Chi è nato a Natale? Una “disputa messianica” ha diviso l’ebraismo: i farisei attendevano un Salvatore (ma non un falegname). I sadducei di Caifa no, e condannarono  Gesù per blasfemia. Ma per i cristiani il Maestro è di più. Indagine 

Il Natale quando arriva arriva, diceva una vecchia pubblicità. “Oggi è nato per noi un Salvatore, il Messia da tutti invocato”. Ma il Natale se ne va in fretta, ci sono i saldi anche per i difensori del presepe e viene presto il momento per una domanda cruciale, già pasquale, per chi abbia cuore e testa di farsela: ma alla fine, precisamente, la nascita di “Chi” abbiamo festeggiato? E’ davvero nato il Messia, o il Dio fattosi Bambino è una vecchia favola, scalzata dalla corrosione dei secoli e soprattutto dalla nuova religione del dio del Black Friday? Domanda che potrebbero farsi anche quelli che il Natale non sanno cosa sia, ma iniziano a esserne stufi come di un consumo vecchio (molti articoli e post dedicati al tema, in questi giorni). Soprattutto dovrebbero farsela i cristiani e gli spiriti religiosi disposti ancora a interrogarsi. Perché “se Cristo non è risuscitato, allora è vana la nostra predicazione ed è vana anche la vostra fede”, come spiegava san Paolo a quei testoni dei Corinzi. Insomma chi è, davvero, il Messia di cui abbiamo festeggiato la nascita? La disputa attorno all’identità umana, o umana-divina, di Gesù di Nazaret, Jeshua ben Yosef, esploderà una trentina d’anni dopo: nelle settimane che precedono la Pasqua ebraica destinata poi a sovrapporsi nei calendari alla Pasqua di Resurrezione cristiana, o a esserne sorpassata.

 

L’ebraismo diviso tra la concezione di un Dio inarrivabile che non si mescola all’uomo e la fede dei profeti in un “Germoglio” che deve venire
 

Esploderà nelle settimane precedenti la festa di Pesach, nell’anno in cui sommo sacerdote era il sadduceo Caifa e la Galilea era governata da Ponzio Pilato per mandato dell’imperatore Tiberio.
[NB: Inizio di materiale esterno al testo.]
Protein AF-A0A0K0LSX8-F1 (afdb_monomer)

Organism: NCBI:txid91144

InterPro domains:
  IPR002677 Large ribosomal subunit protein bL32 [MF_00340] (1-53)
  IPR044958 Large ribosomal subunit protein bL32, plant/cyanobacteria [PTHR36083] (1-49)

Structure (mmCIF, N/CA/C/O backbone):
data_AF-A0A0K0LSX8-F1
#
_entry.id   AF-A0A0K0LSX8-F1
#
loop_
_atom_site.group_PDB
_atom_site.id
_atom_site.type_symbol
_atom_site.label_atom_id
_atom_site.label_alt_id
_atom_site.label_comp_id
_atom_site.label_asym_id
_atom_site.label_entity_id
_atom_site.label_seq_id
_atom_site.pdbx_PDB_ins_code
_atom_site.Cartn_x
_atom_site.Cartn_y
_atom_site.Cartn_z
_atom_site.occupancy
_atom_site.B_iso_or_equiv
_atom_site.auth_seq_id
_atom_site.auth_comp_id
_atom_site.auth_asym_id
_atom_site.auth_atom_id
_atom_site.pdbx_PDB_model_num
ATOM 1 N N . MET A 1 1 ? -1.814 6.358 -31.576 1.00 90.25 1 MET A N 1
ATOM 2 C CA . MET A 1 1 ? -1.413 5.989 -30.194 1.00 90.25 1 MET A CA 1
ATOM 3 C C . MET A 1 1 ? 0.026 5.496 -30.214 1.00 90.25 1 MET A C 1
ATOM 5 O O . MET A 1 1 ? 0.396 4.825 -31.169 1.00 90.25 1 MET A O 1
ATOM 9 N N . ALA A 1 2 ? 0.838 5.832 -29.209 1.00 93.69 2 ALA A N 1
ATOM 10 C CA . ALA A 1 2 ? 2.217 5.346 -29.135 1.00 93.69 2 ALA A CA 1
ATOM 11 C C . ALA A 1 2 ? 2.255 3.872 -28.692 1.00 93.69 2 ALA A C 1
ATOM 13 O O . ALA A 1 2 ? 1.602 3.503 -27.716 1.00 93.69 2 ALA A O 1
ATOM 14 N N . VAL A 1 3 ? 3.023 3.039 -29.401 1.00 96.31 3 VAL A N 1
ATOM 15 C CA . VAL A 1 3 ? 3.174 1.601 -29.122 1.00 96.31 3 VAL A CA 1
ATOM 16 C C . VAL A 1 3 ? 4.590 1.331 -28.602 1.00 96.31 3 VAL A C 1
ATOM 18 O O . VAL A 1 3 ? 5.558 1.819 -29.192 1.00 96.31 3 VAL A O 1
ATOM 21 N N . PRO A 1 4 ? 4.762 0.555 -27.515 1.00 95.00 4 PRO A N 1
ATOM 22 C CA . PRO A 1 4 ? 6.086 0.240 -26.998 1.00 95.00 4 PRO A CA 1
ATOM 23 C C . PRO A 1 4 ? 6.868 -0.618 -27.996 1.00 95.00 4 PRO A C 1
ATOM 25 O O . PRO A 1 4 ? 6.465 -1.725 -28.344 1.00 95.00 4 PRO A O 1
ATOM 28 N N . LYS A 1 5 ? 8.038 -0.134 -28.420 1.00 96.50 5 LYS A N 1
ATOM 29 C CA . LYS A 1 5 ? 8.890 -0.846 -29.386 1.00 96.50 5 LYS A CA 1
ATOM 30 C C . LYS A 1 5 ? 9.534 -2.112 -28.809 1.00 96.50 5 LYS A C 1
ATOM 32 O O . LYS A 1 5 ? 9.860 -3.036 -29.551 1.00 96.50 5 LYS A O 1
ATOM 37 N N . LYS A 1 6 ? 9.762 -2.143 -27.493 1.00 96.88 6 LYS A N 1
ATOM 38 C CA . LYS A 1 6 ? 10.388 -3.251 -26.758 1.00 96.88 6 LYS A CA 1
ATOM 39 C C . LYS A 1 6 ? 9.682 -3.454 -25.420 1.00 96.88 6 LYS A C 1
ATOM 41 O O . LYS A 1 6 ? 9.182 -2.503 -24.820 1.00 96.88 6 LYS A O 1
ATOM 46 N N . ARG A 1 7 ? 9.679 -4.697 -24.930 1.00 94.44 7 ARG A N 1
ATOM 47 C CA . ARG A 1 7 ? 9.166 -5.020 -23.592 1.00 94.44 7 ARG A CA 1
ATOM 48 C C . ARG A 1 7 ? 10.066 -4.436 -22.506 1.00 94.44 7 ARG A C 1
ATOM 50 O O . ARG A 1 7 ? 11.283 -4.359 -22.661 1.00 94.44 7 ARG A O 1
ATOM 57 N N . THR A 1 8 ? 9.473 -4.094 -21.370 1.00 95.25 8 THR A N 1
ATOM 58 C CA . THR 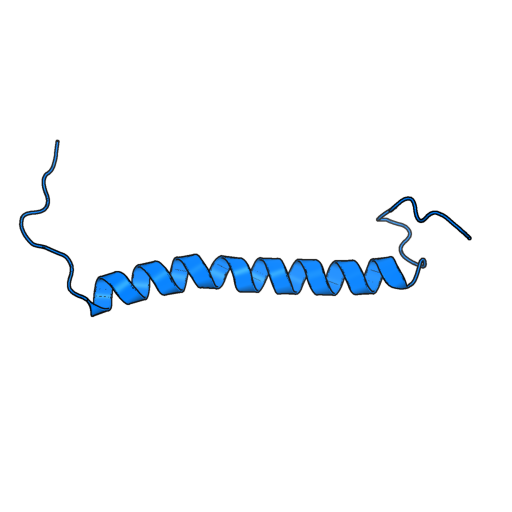A 1 8 ? 10.232 -3.706 -20.181 1.00 95.25 8 THR A CA 1
ATOM 59 C C . THR A 1 8 ? 11.015 -4.899 -19.633 1.00 95.25 8 THR A C 1
ATOM 61 O O . THR A 1 8 ? 10.558 -6.049 -19.663 1.00 95.25 8 THR A O 1
ATOM 64 N N . SER A 1 9 ? 12.223 -4.637 -19.130 1.00 97.56 9 SER A N 1
ATOM 65 C CA . SER A 1 9 ? 13.008 -5.672 -18.460 1.00 97.56 9 SER A CA 1
ATOM 66 C C . SER A 1 9 ? 12.315 -6.121 -17.169 1.00 97.56 9 SER A C 1
ATOM 68 O O . SER A 1 9 ? 11.542 -5.378 -16.553 1.00 97.56 9 SER A O 1
ATOM 70 N N . LEU A 1 10 ? 12.606 -7.348 -16.729 1.00 97.25 10 LEU A N 1
ATOM 71 C CA . LEU A 1 10 ? 12.020 -7.899 -15.503 1.00 97.25 10 LEU A CA 1
ATOM 72 C C . LEU A 1 10 ? 12.352 -7.044 -14.273 1.00 97.25 10 LEU A C 1
ATOM 74 O O . LEU A 1 10 ? 11.475 -6.828 -13.437 1.00 97.25 10 LEU A O 1
ATOM 78 N N . ALA A 1 11 ? 13.575 -6.512 -14.200 1.00 97.75 11 ALA A N 1
ATOM 79 C CA . ALA A 1 11 ? 14.007 -5.615 -13.132 1.00 97.75 11 ALA A CA 1
ATOM 80 C C . ALA A 1 11 ? 13.153 -4.338 -13.083 1.00 97.75 11 ALA A C 1
ATOM 82 O O . ALA A 1 11 ? 12.558 -4.038 -12.048 1.00 97.75 11 ALA A O 1
ATOM 83 N N . LYS A 1 12 ? 12.985 -3.645 -14.220 1.00 96.88 12 LYS A N 1
ATOM 84 C CA . LYS A 1 12 ? 12.163 -2.423 -14.302 1.00 96.88 12 LYS A CA 1
ATOM 85 C C . LYS A 1 12 ? 10.700 -2.696 -13.937 1.00 96.88 12 LYS A C 1
ATOM 87 O O . LYS A 1 12 ? 10.104 -1.939 -13.173 1.00 96.88 12 LYS A O 1
ATOM 92 N N . LYS A 1 13 ? 10.138 -3.825 -14.393 1.00 97.06 13 LYS A N 1
ATOM 93 C CA . LYS A 1 13 ? 8.779 -4.249 -14.008 1.00 97.06 13 LYS A CA 1
ATOM 94 C C . LYS A 1 13 ? 8.651 -4.467 -12.494 1.00 97.06 13 LYS A C 1
ATOM 96 O O . LYS A 1 13 ? 7.647 -4.069 -11.905 1.00 97.06 13 LYS A O 1
ATOM 101 N N . ARG A 1 14 ? 9.638 -5.111 -11.859 1.00 98.00 14 ARG A N 1
ATOM 102 C CA . ARG A 1 14 ? 9.639 -5.368 -10.407 1.00 98.00 14 ARG A CA 1
ATOM 103 C C . ARG A 1 14 ? 9.724 -4.071 -9.600 1.00 98.00 14 ARG A C 1
ATOM 105 O O . ARG A 1 14 ? 8.961 -3.940 -8.650 1.00 98.00 14 ARG A O 1
ATOM 112 N N . ILE A 1 15 ? 10.557 -3.114 -10.015 1.00 97.88 15 ILE A N 1
ATOM 113 C CA . ILE A 1 15 ? 10.689 -1.799 -9.360 1.00 97.88 15 ILE A CA 1
ATOM 114 C C . ILE A 1 15 ? 9.363 -1.027 -9.397 1.00 97.88 15 ILE A C 1
ATOM 116 O O . ILE A 1 15 ? 8.892 -0.555 -8.368 1.00 97.88 15 ILE A O 1
ATOM 120 N N . HIS A 1 16 ? 8.689 -0.965 -10.549 1.00 96.69 16 HIS A N 1
ATOM 121 C CA . HIS A 1 16 ? 7.373 -0.316 -10.619 1.00 96.69 16 HIS A CA 1
ATOM 122 C C . HIS A 1 16 ? 6.352 -0.967 -9.674 1.00 96.69 16 HIS A C 1
ATOM 124 O O . HIS A 1 16 ? 5.609 -0.273 -8.977 1.00 96.69 16 HIS A O 1
ATOM 130 N N . LYS A 1 17 ? 6.335 -2.304 -9.606 1.00 97.12 17 LYS A N 1
ATOM 131 C CA . LYS A 1 17 ? 5.438 -3.030 -8.697 1.00 97.12 17 LYS A CA 1
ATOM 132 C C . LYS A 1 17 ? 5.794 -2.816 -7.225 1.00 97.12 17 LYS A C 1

La “disputa messianica”, il grande dibattito scritturale, teologico, ma anche  politico e storico sulla figura del Messia, l’Unto del Signore – in qualche momento si era giunti a chiamarlo “Figlio di Dio” anche se nessuno, prima né dopo Gesù, ha avuto la pretesa di identificarsi col Figlio – e sulla possibilità stessa di una sua venuta come liberatore del popolo e portatore della giustizia era iniziata molti secoli prima: molto prima che la cruciale domanda finisse, con l’ineluttabilità delle cose divine, per far scontrare la fede dell’ebraismo con quella del cristianesimo. Provocando una deflagrazione insolubile, “clamore che ancora risuona in ogni umanità” (Péguy).

 

Il libro di Israel Knohl  “La disputa messianica. Farisei, sadducei e la morte di Gesù” indaga la la persistenza e lo scontro sull’idea di Messia
 

Una storia iniziata molti secoli prima che la finale “disputa tra farisei e sadducei” riguardasse da vicino la morte di Gesù. Molto prima di Jeshua ben Yosef e dei suoi primi discepoli, la disputa ha riguardato la storia del popolo ebreo, del comporsi stesso delle Scritture sacre, delle Leggi, delle differenti spiritualità e osservanze interne all’ebraismo. La vicenda, nota a biblisti e specialisti soprattutto ebrei – i cristiani per un paio di millenni hanno badato al sodo, al Figlio di Dio che era risorto – è diventata argomento di un libro interessante, di taglio divulgativo, da poco pubblicato da Adelphi. Si intitola La disputa messianica. Farisei, sadducei e la morte di Gesù. L’autore è Israel Knohl, professore emerito di Studi biblici presso l’Università ebraica di Gerusalemme, in passato visiting professor a Berkeley, Harvard e Stanford e anche presso la Pontificia università Angelicum di Roma, sede di sapienza domenicana. Un prestigioso curriculum che non impedisce al 73enne studioso uno sguardo a volo d’uccello, narrativo, forse eccessivamente sbrigativo quando si tratta di addentrarsi nei dettagli e nelle interpretazioni scritturali che pertengono al coté cristiano della vicenda. Ma ogni cosa a suo tempo. E’ affascinante seguire Knohl dalla sua prima “passeggiata”, un giorno di Capodanno ebraico, dalla sua casa nella German Colony di Gerusalemme verso il Muro del Pianto. Il casuale incontro con un uomo anziano che gridava: “Ecco il re che siede sul trono elevato”. Nella tradizione ebraica Capodanno è “il giorno in cui Dio viene incoronato Re dell’Universo”, mantenuta viva da vari gruppi dell’ebraismo come i seguaci dell’ottocentesco Rabbi Nachman di Breslov. “La scena cui ho assistito presso il Muro del pianto – scrive – dimostra la vitalità dell’idea messianica nel mondo ebraico”. Da lì il progetto di ripercorrere le “apparizioni” del Messia “dal profeta Isaia fino alla rivolta di Bar Kokhba (o Terza guerra giudaica: fu l’ultima disastrosa rivolta contro i romani, al termine del secondo secolo ‘avanti era volgare’, ndr), mettendo in luce la drammatica, sfaccettata e affascinante controversia sull’idea di Messia all’interno della Bibbia stessa”.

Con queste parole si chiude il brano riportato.